**ABOUT THIS EXERCISE**. With pictures left out, output exactly the lines of the listing below from the line that has "ATOM 3 C C . MET A 1 1 ? -2.133" to the line that has "ATOM 49 C C", both lines kept.

▼

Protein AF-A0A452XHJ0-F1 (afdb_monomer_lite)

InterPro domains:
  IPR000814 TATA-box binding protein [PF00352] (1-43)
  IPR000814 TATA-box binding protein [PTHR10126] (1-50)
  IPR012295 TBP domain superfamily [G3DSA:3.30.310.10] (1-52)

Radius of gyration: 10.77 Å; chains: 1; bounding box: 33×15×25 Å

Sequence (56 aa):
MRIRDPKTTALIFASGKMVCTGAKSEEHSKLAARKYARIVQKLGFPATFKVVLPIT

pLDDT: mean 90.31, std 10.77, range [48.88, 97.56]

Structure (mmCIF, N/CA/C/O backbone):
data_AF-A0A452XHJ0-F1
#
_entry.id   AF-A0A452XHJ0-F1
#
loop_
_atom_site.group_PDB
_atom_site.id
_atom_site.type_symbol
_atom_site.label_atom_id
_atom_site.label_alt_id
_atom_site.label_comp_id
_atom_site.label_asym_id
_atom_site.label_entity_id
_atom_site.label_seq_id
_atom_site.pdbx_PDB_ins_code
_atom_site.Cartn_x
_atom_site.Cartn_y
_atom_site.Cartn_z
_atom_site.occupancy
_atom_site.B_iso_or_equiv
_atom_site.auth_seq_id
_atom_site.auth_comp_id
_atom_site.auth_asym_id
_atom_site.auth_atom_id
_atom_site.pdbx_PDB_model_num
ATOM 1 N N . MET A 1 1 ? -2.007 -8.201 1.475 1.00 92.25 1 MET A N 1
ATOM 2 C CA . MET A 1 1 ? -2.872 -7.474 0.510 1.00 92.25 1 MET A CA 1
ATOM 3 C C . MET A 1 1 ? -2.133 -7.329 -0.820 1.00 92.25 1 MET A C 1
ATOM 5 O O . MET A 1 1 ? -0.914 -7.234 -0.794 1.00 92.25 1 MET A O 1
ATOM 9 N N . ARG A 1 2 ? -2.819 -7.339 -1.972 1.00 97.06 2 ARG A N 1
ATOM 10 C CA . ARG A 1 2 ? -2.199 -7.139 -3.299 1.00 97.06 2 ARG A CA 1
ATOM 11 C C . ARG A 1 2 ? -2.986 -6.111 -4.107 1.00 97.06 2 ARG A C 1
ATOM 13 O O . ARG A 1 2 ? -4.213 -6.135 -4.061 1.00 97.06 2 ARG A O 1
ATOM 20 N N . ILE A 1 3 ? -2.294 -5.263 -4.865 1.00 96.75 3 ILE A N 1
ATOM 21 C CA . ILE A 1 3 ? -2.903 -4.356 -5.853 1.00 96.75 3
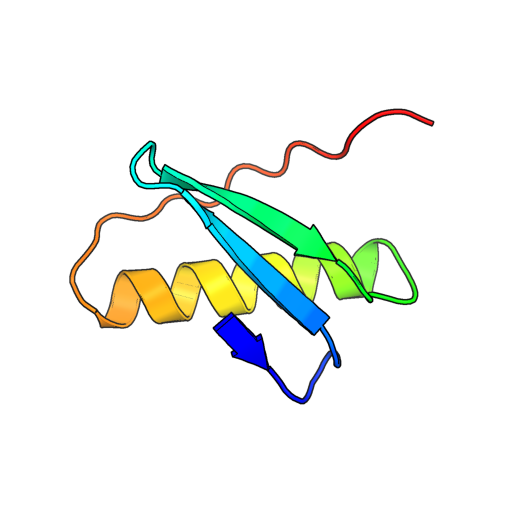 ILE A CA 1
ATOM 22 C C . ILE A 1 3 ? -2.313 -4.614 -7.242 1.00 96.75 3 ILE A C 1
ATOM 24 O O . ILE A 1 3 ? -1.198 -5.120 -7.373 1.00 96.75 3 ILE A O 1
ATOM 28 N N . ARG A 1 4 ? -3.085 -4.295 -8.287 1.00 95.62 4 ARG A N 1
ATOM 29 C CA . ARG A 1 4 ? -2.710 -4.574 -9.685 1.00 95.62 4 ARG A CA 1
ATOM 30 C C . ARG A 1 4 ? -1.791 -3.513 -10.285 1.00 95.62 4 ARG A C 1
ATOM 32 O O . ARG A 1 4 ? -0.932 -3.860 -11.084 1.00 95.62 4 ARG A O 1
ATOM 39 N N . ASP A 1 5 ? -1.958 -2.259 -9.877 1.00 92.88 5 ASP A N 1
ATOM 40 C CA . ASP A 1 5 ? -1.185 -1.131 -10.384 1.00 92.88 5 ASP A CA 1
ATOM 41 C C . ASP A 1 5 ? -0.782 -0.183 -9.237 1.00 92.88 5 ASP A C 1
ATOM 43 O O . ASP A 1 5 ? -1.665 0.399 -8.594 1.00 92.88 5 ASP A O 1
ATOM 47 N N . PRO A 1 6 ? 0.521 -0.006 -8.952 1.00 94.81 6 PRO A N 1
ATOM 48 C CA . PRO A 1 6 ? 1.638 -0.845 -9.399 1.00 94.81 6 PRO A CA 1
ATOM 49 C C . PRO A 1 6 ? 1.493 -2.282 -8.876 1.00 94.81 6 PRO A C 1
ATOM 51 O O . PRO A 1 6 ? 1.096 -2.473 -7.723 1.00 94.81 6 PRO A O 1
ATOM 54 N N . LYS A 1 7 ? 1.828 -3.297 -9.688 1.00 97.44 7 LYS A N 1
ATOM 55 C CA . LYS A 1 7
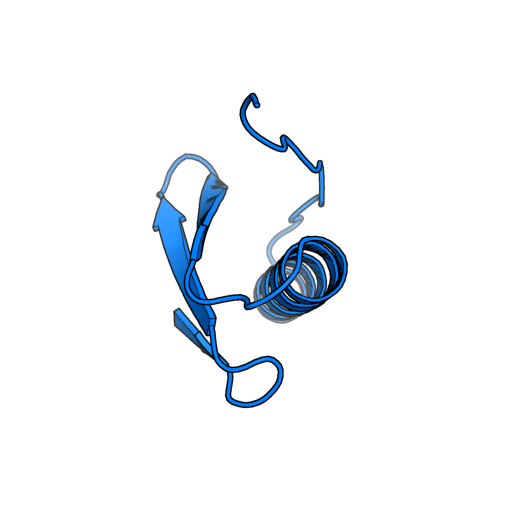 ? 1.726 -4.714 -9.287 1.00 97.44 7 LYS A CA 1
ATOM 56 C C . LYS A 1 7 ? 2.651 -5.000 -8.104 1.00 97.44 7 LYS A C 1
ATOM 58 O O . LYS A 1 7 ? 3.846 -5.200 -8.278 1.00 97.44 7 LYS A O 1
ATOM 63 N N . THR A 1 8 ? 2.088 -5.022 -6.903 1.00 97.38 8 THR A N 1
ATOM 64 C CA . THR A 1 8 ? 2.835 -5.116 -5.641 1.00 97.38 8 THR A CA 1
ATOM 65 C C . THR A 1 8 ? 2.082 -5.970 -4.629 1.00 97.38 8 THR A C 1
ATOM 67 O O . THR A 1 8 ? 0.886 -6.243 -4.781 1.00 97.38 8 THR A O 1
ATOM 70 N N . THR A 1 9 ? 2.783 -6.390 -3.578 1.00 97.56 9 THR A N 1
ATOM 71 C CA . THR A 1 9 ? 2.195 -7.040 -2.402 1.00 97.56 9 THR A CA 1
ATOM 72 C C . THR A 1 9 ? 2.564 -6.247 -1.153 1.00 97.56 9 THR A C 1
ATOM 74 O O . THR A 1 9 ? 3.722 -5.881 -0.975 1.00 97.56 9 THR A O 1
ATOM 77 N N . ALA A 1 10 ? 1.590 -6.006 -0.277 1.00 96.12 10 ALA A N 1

▲
▼

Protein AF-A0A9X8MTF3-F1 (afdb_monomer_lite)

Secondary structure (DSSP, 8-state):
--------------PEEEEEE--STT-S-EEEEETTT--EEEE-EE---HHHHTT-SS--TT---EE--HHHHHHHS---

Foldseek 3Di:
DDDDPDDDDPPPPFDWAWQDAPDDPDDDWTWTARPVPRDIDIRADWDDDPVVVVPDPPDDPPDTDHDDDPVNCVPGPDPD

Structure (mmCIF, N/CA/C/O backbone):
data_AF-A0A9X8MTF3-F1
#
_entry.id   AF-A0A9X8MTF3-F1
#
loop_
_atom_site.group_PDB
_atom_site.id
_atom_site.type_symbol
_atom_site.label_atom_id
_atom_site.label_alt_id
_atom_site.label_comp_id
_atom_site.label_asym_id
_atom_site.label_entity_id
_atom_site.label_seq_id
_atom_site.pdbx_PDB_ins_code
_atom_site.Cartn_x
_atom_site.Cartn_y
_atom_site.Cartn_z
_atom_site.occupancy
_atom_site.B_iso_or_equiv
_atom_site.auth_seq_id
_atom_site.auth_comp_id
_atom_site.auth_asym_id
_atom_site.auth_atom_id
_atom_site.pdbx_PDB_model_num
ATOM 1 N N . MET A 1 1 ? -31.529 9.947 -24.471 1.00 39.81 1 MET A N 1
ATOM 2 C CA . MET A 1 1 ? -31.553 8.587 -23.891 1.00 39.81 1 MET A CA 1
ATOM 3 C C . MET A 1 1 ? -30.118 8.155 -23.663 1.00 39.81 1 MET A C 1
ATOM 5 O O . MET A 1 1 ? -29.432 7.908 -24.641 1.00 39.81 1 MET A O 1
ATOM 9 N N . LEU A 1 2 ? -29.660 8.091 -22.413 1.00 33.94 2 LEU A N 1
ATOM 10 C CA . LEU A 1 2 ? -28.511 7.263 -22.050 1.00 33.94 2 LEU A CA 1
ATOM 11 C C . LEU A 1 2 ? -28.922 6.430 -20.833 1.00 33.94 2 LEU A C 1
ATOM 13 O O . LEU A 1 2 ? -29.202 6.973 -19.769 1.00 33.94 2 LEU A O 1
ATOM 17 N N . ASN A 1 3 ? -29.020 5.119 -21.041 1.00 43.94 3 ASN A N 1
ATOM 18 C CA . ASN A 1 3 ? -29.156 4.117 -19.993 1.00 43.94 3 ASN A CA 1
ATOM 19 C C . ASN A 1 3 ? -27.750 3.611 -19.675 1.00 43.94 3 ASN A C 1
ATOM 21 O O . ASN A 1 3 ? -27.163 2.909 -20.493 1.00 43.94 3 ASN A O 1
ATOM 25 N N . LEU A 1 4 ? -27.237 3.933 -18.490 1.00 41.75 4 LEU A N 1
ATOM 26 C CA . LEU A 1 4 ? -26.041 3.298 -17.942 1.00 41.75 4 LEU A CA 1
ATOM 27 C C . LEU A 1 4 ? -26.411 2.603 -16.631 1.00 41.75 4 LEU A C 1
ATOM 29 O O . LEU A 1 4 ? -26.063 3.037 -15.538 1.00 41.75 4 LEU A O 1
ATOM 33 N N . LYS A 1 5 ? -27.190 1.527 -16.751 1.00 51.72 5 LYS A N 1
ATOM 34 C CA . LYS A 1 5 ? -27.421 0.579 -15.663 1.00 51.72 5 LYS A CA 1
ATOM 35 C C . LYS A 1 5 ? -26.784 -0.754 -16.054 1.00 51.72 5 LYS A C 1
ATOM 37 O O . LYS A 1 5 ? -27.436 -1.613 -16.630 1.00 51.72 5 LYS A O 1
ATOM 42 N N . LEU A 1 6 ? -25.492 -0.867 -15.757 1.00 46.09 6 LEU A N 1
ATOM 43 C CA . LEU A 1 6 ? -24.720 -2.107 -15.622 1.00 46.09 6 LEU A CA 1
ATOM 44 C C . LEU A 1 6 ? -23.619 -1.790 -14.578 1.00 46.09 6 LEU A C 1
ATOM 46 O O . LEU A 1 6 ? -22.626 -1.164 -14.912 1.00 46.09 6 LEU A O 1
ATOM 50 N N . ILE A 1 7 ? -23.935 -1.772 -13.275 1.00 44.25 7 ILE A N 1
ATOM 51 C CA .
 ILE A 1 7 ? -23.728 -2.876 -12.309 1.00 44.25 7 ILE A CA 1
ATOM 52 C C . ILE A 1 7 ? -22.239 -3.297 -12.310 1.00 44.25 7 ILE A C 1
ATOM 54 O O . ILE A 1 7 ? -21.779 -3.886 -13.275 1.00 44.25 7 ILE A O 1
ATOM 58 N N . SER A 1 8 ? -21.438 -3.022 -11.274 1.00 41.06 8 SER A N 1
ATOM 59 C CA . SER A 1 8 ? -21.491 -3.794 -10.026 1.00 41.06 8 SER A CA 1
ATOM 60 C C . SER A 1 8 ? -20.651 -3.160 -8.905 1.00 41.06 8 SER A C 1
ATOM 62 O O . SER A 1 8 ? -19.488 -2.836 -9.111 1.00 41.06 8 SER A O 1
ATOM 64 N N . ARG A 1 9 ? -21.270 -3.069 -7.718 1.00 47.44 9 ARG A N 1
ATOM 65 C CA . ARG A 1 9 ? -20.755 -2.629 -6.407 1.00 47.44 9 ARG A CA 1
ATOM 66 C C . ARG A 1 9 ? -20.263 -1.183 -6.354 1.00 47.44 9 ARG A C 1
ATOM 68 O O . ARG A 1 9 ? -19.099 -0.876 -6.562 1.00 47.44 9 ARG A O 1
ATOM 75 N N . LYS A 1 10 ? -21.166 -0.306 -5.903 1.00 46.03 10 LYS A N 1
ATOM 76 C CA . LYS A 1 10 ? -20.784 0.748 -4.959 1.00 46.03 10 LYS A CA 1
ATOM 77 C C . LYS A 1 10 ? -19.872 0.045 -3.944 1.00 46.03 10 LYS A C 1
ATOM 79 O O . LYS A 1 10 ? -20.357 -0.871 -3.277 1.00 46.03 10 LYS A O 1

▲

**TASK RESPONSE**.
ATOM 3 C C . MET A 1 1 ? -2.133 -7.329 -0.820 1.00 92.25 1 MET A C 1
ATOM 5 O O . MET A 1 1 ? -0.914 -7.234 -0.794 1.00 92.25 1 MET A O 1
ATOM 9 N N . ARG A 1 2 ? -2.819 -7.339 -1.972 1.00 97.06 2 ARG A N 1
ATOM 10 C CA . ARG A 1 2 ? -2.199 -7.139 -3.299 1.00 97.06 2 ARG A CA 1
ATOM 11 C C . ARG A 1 2 ? -2.986 -6.111 -4.107 1.00 97.06 2 ARG A C 1
ATOM 13 O O . ARG A 1 2 ? -4.213 -6.135 -4.061 1.00 97.06 2 ARG A O 1
ATOM 20 N N . ILE A 1 3 ? -2.294 -5.263 -4.865 1.00 96.75 3 ILE A N 1
ATOM 21 C CA . ILE A 1 3 ? -2.903 -4.356 -5.853 1.00 96.75 3
 ILE A CA 1
ATOM 22 C C . ILE A 1 3 ? -2.313 -4.614 -7.242 1.00 96.75 3 ILE A C 1
ATOM 24 O O . ILE A 1 3 ? -1.198 -5.120 -7.373 1.00 96.75 3 ILE A O 1
ATOM 28 N N . ARG A 1 4 ? -3.085 -4.295 -8.287 1.00 95.62 4 ARG A N 1
ATOM 29 C CA . ARG A 1 4 ? -2.710 -4.574 -9.685 1.00 95.62 4 ARG A CA 1
ATOM 30 C C . ARG A 1 4 ? -1.791 -3.513 -10.285 1.00 95.62 4 ARG A C 1
ATOM 32 O O . ARG A 1 4 ? -0.932 -3.860 -11.084 1.00 95.62 4 ARG A O 1
ATOM 39 N N . ASP A 1 5 ? -1.958 -2.259 -9.877 1.00 92.88 5 ASP A N 1
ATOM 40 C CA . ASP A 1 5 ? -1.185 -1.131 -10.384 1.00 92.88 5 ASP A CA 1
ATOM 41 C C . ASP A 1 5 ? -0.782 -0.183 -9.237 1.00 92.88 5 ASP A C 1
ATOM 43 O O . ASP A 1 5 ? -1.665 0.399 -8.594 1.00 92.88 5 ASP A O 1
ATOM 47 N N . PRO A 1 6 ? 0.521 -0.006 -8.952 1.00 94.81 6 PRO A N 1
ATOM 48 C CA . PRO A 1 6 ? 1.638 -0.845 -9.399 1.00 94.81 6 PRO A CA 1
ATOM 49 C C . PRO A 1 6 ? 1.493 -2.282 -8.876 1.00 94.81 6 PRO A C 1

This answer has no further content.